**Exercise aim**
Please output the section of the listing below that opens with the line containing "ATOM 213 O O" and closes with the line containing "ATOM 264 C C", exactly and with nothing else.
:: Data to use
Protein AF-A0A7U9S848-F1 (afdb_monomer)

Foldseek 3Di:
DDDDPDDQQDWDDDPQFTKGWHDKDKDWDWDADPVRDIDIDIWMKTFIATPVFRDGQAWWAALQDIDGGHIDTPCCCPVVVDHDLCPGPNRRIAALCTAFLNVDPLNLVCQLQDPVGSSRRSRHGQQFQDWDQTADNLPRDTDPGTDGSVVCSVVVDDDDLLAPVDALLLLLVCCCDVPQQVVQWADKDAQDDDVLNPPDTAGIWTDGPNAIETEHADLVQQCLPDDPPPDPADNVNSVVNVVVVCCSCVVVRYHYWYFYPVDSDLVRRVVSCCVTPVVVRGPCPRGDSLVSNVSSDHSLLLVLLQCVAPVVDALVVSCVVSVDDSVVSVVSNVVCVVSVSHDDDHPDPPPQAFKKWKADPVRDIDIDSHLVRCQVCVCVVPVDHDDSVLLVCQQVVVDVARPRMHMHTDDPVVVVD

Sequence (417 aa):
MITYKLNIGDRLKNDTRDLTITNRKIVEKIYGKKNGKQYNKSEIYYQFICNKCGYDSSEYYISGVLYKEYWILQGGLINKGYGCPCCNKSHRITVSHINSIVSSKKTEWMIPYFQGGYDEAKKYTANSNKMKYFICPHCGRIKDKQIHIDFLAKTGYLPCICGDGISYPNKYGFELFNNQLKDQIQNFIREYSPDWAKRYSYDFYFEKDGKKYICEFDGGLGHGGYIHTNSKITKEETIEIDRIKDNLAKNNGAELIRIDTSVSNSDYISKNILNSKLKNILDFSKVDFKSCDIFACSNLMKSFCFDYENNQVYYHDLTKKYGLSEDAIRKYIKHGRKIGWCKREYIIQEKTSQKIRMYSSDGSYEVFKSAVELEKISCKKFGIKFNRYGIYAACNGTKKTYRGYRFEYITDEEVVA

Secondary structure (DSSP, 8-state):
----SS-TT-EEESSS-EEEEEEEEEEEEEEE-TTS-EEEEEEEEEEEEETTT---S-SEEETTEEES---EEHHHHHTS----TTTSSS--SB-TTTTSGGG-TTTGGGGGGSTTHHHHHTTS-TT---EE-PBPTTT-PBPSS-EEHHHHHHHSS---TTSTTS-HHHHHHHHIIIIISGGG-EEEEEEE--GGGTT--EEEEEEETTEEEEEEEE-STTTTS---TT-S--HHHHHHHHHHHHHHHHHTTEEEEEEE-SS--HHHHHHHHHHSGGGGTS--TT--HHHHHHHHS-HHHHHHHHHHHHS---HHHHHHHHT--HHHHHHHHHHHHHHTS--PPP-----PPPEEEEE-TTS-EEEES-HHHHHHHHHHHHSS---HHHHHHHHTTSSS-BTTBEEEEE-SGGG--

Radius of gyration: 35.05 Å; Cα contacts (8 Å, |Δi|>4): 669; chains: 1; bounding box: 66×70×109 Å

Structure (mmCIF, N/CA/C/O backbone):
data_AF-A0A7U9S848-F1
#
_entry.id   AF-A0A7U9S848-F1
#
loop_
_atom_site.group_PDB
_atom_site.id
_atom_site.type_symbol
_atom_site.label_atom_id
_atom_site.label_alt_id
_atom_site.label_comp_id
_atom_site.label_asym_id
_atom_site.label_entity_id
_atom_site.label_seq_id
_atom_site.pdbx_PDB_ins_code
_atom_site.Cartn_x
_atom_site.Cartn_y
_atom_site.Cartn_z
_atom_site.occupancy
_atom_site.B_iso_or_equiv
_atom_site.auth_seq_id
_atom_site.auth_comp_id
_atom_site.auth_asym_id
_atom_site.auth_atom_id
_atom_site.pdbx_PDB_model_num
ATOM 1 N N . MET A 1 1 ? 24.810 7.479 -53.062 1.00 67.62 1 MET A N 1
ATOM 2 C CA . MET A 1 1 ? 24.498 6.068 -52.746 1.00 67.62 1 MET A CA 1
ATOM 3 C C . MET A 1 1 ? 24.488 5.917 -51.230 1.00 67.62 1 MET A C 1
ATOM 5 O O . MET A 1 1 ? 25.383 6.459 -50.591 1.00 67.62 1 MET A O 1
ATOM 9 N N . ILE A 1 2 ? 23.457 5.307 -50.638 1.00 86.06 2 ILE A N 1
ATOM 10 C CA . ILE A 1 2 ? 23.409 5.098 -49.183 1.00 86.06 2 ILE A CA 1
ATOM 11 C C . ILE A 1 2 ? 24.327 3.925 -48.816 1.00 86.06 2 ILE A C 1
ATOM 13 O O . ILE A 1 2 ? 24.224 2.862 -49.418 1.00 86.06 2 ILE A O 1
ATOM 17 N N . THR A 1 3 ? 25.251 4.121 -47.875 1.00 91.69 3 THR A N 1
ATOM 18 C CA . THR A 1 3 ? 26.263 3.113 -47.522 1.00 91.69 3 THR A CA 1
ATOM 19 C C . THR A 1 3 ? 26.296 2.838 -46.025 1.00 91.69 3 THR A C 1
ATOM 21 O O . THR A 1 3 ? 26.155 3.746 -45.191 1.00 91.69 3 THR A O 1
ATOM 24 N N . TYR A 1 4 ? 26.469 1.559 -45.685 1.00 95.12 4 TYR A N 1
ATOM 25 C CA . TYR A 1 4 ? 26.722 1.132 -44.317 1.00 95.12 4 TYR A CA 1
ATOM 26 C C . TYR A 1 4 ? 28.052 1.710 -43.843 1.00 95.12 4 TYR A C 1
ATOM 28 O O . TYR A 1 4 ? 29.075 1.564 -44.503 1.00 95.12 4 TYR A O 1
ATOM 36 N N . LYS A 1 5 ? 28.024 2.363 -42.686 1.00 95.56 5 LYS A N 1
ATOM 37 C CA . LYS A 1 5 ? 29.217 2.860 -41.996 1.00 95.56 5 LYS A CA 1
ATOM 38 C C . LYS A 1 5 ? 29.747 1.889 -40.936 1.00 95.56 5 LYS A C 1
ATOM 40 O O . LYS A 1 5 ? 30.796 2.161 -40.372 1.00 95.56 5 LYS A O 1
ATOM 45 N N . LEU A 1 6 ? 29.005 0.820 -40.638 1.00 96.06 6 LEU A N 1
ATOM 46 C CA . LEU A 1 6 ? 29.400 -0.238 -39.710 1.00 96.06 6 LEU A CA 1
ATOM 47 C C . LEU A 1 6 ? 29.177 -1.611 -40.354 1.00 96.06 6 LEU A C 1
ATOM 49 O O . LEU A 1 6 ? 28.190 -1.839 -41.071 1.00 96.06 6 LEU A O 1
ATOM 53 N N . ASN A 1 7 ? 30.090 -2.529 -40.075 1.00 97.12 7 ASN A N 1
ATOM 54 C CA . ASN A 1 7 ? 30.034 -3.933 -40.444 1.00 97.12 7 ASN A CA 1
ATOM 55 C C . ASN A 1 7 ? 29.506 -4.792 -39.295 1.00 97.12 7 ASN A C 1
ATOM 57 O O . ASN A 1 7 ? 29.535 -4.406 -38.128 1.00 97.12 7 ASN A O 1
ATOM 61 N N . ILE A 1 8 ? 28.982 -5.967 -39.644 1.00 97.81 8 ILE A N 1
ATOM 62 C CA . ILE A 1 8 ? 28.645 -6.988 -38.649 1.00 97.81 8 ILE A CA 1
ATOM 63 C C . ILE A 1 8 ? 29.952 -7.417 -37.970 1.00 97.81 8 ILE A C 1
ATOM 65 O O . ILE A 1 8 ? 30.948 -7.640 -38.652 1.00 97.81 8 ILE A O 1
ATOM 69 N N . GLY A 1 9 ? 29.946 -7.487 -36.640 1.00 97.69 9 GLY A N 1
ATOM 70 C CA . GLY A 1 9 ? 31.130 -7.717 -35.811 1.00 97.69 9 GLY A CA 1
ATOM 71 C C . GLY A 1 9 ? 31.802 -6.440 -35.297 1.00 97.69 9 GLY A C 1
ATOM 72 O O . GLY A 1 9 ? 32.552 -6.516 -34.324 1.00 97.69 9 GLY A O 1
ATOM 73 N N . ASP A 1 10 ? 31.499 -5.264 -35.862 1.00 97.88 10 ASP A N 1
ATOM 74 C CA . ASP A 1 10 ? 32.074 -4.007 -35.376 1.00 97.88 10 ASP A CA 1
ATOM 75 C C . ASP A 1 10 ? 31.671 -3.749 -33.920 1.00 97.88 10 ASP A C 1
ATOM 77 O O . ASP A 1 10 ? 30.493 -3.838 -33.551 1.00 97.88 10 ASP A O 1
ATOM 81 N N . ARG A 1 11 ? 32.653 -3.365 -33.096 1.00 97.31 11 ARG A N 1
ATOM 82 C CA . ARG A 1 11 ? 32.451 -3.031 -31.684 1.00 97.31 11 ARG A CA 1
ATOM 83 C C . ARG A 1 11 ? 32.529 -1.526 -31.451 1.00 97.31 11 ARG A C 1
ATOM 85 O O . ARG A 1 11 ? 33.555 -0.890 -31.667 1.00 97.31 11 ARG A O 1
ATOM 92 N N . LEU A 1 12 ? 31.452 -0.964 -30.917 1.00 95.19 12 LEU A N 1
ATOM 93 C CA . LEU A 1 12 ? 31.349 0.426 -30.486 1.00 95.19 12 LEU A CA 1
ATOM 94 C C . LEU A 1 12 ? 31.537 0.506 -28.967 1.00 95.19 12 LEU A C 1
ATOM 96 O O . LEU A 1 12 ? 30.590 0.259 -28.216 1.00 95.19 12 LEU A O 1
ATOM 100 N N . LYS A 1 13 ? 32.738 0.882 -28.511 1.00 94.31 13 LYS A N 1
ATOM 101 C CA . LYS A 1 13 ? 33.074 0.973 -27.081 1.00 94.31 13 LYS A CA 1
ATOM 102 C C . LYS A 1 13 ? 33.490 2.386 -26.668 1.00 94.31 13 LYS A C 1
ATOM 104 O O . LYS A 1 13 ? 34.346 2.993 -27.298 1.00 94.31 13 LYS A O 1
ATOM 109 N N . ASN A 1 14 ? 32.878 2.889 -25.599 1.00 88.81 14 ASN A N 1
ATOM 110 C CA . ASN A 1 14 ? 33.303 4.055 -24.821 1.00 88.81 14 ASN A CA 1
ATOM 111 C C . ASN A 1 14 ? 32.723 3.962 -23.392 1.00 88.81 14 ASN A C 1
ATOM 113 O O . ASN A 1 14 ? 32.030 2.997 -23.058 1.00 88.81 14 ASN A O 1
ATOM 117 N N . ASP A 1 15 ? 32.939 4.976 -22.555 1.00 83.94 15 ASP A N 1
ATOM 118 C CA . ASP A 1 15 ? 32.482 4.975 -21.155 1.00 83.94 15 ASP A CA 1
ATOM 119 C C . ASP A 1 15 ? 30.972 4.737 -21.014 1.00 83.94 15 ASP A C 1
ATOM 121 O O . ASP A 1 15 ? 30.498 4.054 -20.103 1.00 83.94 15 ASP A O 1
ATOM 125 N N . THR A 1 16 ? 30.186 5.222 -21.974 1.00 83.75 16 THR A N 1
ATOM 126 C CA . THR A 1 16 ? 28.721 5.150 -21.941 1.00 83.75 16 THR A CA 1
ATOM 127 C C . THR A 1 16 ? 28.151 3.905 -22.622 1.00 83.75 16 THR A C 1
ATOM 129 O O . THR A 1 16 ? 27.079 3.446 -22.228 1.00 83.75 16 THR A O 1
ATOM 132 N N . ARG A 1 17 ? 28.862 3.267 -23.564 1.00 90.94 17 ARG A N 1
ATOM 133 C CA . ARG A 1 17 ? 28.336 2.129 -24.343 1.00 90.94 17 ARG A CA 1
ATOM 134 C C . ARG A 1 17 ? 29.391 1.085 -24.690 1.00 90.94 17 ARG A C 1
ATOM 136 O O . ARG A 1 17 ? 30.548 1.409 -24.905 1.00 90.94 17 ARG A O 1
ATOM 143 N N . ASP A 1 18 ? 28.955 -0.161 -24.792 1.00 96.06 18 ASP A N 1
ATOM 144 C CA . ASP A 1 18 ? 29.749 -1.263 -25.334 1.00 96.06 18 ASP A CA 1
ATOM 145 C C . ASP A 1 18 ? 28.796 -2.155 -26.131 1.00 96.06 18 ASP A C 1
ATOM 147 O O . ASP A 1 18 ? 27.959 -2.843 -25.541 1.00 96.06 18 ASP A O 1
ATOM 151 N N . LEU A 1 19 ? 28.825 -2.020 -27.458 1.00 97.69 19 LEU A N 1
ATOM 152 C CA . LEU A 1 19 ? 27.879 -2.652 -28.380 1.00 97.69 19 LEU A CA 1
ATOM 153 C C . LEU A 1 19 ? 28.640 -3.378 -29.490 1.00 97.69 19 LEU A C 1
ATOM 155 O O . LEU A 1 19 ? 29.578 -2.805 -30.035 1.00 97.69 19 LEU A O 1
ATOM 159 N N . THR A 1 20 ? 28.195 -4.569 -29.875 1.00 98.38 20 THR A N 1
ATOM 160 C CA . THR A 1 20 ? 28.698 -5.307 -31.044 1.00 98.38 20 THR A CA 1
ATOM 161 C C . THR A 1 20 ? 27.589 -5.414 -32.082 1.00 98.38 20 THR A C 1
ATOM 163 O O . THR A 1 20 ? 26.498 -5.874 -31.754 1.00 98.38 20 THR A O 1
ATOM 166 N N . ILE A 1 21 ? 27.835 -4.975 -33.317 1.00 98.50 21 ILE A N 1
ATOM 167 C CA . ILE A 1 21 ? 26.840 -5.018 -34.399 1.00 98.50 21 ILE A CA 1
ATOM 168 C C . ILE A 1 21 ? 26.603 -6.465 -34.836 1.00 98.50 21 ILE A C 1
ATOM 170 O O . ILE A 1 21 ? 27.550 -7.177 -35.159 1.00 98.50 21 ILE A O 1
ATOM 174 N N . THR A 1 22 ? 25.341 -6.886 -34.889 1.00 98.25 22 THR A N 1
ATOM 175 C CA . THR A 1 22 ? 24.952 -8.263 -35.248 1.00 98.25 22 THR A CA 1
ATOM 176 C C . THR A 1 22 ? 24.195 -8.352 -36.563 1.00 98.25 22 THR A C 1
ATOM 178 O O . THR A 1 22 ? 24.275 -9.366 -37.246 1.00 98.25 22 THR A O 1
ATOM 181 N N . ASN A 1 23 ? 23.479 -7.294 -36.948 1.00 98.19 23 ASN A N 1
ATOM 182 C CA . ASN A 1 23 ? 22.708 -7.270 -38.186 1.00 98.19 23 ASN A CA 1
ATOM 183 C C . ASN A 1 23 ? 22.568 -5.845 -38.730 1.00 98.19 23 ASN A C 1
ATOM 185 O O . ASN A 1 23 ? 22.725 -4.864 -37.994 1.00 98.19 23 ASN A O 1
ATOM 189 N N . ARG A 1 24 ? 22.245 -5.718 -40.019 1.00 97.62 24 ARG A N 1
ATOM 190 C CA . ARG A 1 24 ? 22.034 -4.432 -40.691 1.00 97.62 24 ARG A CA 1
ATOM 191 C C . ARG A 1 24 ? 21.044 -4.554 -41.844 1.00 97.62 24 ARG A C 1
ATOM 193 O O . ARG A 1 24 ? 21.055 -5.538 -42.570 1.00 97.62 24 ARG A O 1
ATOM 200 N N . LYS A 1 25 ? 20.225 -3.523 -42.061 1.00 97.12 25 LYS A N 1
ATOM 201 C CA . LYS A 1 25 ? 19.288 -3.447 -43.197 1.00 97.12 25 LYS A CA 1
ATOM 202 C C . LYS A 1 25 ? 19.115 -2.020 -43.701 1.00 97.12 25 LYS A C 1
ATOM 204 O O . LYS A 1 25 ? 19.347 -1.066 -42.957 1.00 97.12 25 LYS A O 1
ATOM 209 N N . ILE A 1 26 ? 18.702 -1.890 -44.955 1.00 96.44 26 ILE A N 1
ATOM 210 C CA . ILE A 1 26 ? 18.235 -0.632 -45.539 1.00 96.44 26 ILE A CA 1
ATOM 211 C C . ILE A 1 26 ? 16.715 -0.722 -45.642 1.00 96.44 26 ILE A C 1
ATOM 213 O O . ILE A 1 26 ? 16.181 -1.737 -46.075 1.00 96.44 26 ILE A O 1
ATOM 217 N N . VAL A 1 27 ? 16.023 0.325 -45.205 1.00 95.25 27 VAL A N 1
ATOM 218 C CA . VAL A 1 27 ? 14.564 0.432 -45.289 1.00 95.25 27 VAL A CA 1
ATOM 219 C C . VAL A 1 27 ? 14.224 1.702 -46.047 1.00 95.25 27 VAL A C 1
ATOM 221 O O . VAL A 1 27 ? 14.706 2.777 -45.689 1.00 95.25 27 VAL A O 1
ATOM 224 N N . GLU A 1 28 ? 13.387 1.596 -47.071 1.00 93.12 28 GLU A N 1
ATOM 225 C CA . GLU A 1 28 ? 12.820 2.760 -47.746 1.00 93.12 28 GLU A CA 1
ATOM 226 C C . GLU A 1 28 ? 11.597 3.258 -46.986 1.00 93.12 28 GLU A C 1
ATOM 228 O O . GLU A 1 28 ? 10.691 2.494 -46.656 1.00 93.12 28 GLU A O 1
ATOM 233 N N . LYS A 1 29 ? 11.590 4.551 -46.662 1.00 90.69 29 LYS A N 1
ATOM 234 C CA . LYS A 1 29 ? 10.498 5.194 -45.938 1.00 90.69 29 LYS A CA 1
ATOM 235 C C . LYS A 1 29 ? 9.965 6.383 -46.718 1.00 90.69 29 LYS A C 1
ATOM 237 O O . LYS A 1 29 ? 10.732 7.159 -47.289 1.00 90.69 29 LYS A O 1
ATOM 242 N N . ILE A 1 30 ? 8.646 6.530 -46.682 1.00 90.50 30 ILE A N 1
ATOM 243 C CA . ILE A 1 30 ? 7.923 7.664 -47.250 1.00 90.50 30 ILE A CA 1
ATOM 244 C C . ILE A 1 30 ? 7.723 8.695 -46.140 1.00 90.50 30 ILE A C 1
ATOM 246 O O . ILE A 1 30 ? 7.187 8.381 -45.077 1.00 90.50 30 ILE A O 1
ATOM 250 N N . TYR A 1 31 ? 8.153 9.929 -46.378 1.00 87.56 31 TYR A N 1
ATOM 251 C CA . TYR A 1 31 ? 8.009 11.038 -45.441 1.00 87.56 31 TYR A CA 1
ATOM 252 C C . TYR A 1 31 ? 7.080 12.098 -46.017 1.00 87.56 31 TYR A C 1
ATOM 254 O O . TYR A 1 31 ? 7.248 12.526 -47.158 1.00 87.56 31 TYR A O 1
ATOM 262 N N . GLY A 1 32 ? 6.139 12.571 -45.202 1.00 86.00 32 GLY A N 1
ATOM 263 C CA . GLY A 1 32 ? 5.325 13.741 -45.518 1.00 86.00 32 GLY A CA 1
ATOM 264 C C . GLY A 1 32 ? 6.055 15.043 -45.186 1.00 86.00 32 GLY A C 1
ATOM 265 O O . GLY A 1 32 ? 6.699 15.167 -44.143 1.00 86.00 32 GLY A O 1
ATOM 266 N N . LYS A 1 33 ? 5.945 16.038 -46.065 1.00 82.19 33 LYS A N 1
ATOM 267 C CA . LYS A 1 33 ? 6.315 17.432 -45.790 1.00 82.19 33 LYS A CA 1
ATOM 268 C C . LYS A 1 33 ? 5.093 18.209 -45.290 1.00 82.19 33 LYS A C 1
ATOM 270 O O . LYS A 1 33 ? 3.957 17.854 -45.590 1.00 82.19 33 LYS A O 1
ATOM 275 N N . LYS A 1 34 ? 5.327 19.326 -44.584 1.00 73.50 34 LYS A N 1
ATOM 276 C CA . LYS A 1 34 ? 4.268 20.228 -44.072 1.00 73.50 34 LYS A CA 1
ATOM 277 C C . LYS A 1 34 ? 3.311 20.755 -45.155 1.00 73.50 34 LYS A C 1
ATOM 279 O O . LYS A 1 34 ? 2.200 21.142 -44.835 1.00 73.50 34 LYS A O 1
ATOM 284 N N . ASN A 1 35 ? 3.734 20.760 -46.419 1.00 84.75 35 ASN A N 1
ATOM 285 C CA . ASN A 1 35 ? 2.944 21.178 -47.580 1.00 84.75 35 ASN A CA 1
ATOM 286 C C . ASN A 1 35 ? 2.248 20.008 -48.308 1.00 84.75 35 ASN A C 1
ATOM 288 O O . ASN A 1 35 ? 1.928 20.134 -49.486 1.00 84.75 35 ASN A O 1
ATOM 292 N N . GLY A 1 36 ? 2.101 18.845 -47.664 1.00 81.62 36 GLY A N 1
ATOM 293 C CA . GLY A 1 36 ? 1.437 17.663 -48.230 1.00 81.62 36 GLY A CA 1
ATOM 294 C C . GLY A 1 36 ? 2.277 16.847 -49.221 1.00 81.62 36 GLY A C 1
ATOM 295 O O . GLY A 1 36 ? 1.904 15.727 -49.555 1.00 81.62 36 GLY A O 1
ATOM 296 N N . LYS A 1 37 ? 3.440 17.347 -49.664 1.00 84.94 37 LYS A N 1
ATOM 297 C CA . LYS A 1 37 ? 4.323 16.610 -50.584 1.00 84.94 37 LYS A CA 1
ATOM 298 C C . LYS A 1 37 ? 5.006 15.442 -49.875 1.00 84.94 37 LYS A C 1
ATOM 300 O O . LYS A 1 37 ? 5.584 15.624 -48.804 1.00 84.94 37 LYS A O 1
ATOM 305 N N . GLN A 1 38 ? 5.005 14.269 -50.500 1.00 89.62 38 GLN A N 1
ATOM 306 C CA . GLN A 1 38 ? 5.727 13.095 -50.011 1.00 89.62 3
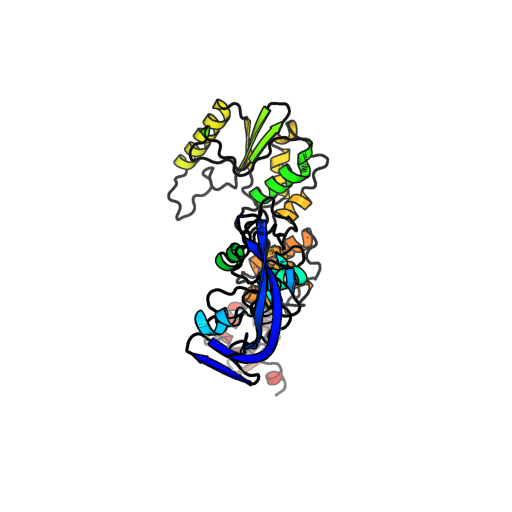8 GLN A CA 1
ATOM 307 C C . GLN A 1 38 ? 7.099 12.966 -50.682 1.00 89.62 38 GLN A C 1
ATOM 309 O O . GLN A 1 38 ? 7.293 13.414 -51.811 1.00 89.62 38 GLN A O 1
ATOM 314 N N . TYR A 1 39 ? 8.070 12.387 -49.977 1.00 87.38 39 TYR A N 1
ATOM 315 C CA . TYR A 1 39 ? 9.351 11.992 -50.558 1.00 87.38 39 TYR A CA 1
ATOM 316 C C . TYR A 1 39 ? 9.847 10.683 -49.951 1.00 87.38 39 TYR A C 1
ATOM 318 O O . TYR A 1 39 ? 9.628 10.412 -48.768 1.00 87.38 39 TYR A O 1
ATOM 326 N N . ASN A 1 40 ? 10.557 9.904 -50.762 1.00 88.69 40 ASN A N 1
ATOM 327 C CA . ASN A 1 40 ? 11.159 8.649 -50.337 1.00 88.69 40 ASN A CA 1
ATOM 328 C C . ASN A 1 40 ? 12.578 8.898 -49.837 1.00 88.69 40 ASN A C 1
::::
**Task response**
ATOM 213 O O . ILE A 1 26 ? 16.181 -1.737 -46.075 1.00 96.44 26 ILE A O 1
ATOM 217 N N . VAL A 1 27 ? 16.023 0.325 -45.205 1.00 95.25 27 VAL A N 1
ATOM 218 C CA . VAL A 1 27 ? 14.564 0.432 -45.289 1.00 95.25 27 VAL A CA 1
ATOM 219 C C . VAL A 1 27 ? 14.224 1.702 -46.047 1.00 95.25 27 VAL A C 1
ATOM 221 O O . VAL A 1 27 ? 14.706 2.777 -45.689 1.00 95.25 27 VAL A O 1
ATOM 224 N N . GLU A 1 28 ? 13.387 1.596 -47.071 1.00 93.12 28 GLU A N 1
ATOM 225 C CA . GLU A 1 28 ? 12.820 2.760 -47.746 1.00 93.12 28 GLU A CA 1
ATOM 226 C C . GLU A 1 28 ? 11.597 3.258 -46.986 1.00 93.12 28 GLU A C 1
ATOM 228 O O . GLU A 1 28 ? 10.691 2.494 -46.656 1.00 93.12 28 GLU A O 1
ATOM 233 N N . LYS A 1 29 ? 11.590 4.551 -46.662 1.00 90.69 29 LYS A N 1
ATOM 234 C CA . LYS A 1 29 ? 10.498 5.194 -45.938 1.00 90.69 29 LYS A CA 1
ATOM 235 C C . LYS A 1 29 ? 9.965 6.383 -46.718 1.00 90.69 29 LYS A C 1
ATOM 237 O O . LYS A 1 29 ? 10.732 7.159 -47.289 1.00 90.69 29 LYS A O 1
ATOM 242 N N . ILE A 1 30 ? 8.646 6.530 -46.682 1.00 90.50 30 ILE A N 1
ATOM 243 C CA . ILE A 1 30 ? 7.923 7.664 -47.250 1.00 90.50 30 ILE A CA 1
ATOM 244 C C . ILE A 1 30 ? 7.723 8.695 -46.140 1.00 90.50 30 ILE A C 1
ATOM 246 O O . ILE A 1 30 ? 7.187 8.381 -45.077 1.00 90.50 30 ILE A O 1
ATOM 250 N N . TYR A 1 31 ? 8.153 9.929 -46.378 1.00 87.56 31 TYR A N 1
ATOM 251 C CA . TYR A 1 31 ? 8.009 11.038 -45.441 1.00 87.56 31 TYR A CA 1
ATOM 252 C C . TYR A 1 31 ? 7.080 12.098 -46.017 1.00 87.56 31 TYR A C 1
ATOM 254 O O . TYR A 1 31 ? 7.248 12.526 -47.158 1.00 87.56 31 TYR A O 1
ATOM 262 N N . GLY A 1 32 ? 6.139 12.571 -45.202 1.00 86.00 32 GLY A N 1
ATOM 263 C CA . GLY A 1 32 ? 5.325 13.741 -45.518 1.00 86.00 32 GLY A CA 1
ATOM 264 C C . GLY A 1 32 ? 6.055 15.043 -45.186 1.00 86.00 32 GLY A C 1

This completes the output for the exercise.